Work to be completed:
Produce a copy of every line in the records that holds the string "potassium".

[Start of section]

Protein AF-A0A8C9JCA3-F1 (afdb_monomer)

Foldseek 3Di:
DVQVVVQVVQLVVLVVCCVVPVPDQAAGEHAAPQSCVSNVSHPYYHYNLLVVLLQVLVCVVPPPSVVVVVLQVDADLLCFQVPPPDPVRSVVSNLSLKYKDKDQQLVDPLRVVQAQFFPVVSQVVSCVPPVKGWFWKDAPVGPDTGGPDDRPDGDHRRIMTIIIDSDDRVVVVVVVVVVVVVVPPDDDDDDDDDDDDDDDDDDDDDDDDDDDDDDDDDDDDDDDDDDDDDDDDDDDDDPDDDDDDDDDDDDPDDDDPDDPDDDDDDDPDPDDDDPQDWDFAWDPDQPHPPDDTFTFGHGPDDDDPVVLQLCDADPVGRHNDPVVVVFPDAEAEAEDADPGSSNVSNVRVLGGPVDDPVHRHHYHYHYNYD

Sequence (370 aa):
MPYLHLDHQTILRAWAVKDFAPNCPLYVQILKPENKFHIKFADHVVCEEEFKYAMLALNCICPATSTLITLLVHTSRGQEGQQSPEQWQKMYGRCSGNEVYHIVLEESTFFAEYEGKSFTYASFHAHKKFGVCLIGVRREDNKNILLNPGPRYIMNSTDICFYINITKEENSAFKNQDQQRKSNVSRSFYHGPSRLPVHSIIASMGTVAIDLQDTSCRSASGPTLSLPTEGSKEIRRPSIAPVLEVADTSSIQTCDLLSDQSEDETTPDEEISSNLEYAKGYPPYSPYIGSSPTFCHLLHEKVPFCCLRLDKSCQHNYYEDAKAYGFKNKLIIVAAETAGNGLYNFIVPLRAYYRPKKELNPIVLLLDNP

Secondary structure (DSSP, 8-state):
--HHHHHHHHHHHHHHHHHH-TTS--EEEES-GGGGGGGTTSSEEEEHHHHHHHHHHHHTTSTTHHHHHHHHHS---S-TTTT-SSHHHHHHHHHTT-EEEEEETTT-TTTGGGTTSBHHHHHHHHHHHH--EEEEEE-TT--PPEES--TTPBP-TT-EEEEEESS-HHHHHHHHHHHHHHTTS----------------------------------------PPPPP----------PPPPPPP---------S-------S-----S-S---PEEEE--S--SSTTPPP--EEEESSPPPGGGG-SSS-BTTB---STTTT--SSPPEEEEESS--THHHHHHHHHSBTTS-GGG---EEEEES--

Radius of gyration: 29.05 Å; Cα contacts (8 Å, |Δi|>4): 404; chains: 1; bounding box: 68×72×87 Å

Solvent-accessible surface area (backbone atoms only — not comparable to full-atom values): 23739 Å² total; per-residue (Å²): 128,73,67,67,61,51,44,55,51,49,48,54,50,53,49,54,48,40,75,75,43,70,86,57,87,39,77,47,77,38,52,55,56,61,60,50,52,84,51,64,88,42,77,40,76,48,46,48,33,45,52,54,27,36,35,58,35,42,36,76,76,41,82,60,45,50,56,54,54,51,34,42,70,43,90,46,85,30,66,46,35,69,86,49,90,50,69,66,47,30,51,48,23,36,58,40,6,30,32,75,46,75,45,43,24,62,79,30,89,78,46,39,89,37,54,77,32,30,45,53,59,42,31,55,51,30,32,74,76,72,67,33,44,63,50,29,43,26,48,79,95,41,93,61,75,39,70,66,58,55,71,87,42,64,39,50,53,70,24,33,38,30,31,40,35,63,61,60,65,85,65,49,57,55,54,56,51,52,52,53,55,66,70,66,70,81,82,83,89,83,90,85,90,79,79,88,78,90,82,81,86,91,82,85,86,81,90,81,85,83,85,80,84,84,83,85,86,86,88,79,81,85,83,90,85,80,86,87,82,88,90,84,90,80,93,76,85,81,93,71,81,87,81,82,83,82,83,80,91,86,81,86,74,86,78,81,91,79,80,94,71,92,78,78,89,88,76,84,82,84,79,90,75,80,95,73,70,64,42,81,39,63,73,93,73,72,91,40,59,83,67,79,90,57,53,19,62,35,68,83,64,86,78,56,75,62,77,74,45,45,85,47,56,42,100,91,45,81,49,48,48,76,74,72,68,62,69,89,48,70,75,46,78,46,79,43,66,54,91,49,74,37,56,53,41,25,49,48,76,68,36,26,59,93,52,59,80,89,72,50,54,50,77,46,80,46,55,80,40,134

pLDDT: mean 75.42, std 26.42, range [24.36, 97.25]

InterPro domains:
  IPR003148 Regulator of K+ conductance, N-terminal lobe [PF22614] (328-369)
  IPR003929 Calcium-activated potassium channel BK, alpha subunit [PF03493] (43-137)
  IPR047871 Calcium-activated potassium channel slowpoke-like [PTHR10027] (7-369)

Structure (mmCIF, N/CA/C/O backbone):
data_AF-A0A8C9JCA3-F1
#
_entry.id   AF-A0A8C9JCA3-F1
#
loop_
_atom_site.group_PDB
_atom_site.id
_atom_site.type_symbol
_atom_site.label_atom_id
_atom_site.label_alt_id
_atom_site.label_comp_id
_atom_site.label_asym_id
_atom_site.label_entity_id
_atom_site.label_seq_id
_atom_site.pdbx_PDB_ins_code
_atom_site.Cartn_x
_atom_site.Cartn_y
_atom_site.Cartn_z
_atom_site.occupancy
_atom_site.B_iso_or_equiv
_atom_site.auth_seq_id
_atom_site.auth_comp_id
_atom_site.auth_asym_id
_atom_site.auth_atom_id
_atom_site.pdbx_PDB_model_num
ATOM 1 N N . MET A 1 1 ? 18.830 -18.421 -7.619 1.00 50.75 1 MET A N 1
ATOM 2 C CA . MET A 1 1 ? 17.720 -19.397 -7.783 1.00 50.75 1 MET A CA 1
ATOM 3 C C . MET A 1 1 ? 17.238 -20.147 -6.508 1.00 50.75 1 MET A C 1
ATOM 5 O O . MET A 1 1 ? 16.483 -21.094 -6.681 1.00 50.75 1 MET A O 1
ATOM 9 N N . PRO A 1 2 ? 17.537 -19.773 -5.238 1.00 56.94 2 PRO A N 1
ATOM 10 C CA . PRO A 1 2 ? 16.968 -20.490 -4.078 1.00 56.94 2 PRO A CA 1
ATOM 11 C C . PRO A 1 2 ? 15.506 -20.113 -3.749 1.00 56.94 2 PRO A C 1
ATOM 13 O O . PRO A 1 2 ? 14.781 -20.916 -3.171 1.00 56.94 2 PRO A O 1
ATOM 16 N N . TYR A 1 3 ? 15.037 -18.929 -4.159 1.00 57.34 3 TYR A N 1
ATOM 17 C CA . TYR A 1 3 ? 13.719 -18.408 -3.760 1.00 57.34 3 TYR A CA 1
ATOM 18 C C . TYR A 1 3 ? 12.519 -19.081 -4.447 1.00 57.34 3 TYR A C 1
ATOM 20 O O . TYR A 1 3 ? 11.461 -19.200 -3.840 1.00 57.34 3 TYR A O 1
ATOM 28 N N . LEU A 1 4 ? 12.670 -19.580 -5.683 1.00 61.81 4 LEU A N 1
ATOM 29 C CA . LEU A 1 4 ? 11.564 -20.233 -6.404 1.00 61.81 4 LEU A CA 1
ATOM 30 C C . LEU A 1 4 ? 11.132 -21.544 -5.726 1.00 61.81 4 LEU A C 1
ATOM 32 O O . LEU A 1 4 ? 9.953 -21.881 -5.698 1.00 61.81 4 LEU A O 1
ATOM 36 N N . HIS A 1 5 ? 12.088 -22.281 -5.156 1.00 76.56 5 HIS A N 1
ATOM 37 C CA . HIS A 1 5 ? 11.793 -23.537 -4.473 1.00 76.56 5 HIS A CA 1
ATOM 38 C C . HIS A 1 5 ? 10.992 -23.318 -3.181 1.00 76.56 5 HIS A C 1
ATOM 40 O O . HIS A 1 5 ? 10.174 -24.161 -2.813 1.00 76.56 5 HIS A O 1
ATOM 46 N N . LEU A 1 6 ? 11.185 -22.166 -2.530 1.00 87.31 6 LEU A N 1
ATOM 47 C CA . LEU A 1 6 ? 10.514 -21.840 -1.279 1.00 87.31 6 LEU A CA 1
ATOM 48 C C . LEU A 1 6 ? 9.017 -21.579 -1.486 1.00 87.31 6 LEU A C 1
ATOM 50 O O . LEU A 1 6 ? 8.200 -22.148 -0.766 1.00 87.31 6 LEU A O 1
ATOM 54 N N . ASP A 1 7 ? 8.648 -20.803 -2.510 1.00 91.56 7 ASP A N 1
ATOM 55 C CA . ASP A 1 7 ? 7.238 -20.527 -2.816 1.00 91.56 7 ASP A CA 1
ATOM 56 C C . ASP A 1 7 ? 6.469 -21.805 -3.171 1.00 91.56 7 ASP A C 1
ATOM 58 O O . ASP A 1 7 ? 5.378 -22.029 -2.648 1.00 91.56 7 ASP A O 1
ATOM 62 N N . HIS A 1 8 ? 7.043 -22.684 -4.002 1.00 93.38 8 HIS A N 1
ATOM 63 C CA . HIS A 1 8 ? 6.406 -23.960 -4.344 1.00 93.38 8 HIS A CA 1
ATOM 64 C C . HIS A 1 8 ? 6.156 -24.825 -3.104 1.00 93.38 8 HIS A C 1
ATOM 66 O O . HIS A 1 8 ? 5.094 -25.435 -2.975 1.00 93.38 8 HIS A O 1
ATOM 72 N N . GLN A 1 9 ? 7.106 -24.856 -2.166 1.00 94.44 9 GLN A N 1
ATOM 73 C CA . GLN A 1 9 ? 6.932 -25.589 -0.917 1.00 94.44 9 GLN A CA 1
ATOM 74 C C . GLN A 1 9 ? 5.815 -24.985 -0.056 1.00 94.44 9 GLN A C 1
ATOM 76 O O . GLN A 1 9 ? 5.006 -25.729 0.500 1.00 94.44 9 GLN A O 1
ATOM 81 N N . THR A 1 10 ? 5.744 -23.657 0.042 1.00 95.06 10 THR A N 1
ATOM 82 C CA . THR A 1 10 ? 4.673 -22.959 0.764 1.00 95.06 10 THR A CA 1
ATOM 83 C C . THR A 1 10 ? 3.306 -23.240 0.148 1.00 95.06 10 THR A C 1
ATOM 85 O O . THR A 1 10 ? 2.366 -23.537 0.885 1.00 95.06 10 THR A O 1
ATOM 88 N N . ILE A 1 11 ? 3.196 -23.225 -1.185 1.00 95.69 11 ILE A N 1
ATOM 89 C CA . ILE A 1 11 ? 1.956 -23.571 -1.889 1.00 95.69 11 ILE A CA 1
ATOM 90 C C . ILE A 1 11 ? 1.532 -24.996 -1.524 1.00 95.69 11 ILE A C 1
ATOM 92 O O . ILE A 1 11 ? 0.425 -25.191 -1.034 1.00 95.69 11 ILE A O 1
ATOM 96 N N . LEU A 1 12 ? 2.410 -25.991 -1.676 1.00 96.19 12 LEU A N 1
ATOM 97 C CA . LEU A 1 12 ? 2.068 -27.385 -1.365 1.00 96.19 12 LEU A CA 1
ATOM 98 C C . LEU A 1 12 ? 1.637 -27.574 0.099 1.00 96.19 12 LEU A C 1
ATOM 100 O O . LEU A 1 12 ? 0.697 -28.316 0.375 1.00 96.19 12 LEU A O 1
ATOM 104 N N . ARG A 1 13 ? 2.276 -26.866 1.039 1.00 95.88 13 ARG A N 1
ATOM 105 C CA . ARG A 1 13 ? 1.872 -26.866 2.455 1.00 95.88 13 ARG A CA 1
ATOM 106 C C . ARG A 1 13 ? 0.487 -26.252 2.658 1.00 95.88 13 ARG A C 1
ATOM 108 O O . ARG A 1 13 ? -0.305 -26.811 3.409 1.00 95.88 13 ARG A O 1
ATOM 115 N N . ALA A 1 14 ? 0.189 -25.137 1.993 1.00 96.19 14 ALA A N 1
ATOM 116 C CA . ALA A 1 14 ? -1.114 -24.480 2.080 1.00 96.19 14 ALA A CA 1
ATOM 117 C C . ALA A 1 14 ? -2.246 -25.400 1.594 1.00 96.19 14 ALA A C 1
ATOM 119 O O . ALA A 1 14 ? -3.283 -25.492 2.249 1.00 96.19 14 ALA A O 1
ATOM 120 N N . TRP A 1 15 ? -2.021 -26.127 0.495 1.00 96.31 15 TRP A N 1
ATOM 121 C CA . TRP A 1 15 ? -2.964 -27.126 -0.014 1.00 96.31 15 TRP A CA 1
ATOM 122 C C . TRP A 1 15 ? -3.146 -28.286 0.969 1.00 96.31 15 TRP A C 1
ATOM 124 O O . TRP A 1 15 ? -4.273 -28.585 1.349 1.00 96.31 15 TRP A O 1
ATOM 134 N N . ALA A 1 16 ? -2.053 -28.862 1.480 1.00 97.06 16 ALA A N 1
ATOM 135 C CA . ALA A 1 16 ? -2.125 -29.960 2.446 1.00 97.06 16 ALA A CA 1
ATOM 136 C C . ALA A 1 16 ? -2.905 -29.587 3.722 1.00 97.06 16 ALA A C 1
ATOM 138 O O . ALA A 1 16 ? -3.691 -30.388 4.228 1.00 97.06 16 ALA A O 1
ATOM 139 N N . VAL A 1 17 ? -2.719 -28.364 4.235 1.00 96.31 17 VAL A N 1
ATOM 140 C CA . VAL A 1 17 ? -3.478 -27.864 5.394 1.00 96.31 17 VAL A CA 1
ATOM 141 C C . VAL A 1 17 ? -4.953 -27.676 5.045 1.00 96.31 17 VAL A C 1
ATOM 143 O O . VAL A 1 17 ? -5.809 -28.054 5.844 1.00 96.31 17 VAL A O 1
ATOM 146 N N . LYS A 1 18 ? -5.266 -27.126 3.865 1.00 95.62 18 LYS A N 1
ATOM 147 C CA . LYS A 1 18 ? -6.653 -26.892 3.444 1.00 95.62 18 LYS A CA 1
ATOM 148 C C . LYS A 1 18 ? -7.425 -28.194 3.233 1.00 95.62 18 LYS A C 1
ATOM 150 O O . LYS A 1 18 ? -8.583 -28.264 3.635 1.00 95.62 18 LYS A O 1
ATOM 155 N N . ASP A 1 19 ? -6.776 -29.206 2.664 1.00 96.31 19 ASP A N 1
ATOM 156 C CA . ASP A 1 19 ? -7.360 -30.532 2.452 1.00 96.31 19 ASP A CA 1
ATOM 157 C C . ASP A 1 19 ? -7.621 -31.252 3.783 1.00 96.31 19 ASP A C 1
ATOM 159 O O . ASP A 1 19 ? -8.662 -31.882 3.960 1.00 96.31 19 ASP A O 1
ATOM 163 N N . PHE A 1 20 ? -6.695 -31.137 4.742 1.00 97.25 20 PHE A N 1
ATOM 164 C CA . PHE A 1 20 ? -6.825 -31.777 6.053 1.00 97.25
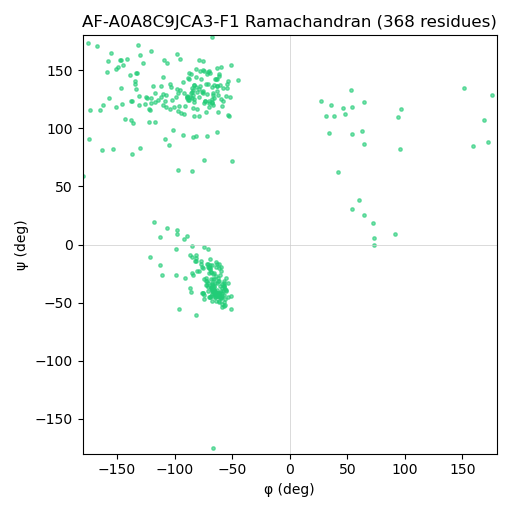 20 PHE A CA 1
ATOM 165 C C . PHE A 1 20 ? -7.829 -31.065 6.976 1.00 97.25 20 PHE A C 1
ATOM 167 O O . PHE A 1 20 ? -8.605 -31.719 7.671 1.00 97.25 20 PHE A O 1
ATOM 174 N N . ALA A 1 21 ? -7.817 -29.729 7.001 1.00 96.50 21 ALA A N 1
ATOM 175 C CA . ALA A 1 21 ? -8.623 -28.912 7.906 1.00 96.50 21 ALA A CA 1
ATOM 176 C C . ALA A 1 21 ? -9.247 -27.707 7.169 1.00 96.50 21 ALA A C 1
ATOM 178 O O . ALA A 1 21 ? -8.789 -26.570 7.320 1.00 96.50 21 ALA A O 1
ATOM 179 N N . PRO A 1 22 ? -10.336 -27.911 6.401 1.00 94.50 22 PRO A N 1
ATOM 180 C CA . PRO A 1 22 ? -10.884 -26.880 5.517 1.00 94.50 22 PRO A CA 1
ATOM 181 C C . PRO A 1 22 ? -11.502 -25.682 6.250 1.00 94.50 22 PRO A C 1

[End of section]

Answer to this task:
  IPR003929 Calcium-activated potassium channel BK, alpha subunit [PF03493] (43-137)
  IPR047871 Calcium-activated potassium channel slowpoke-like [PTHR10027] (7-369)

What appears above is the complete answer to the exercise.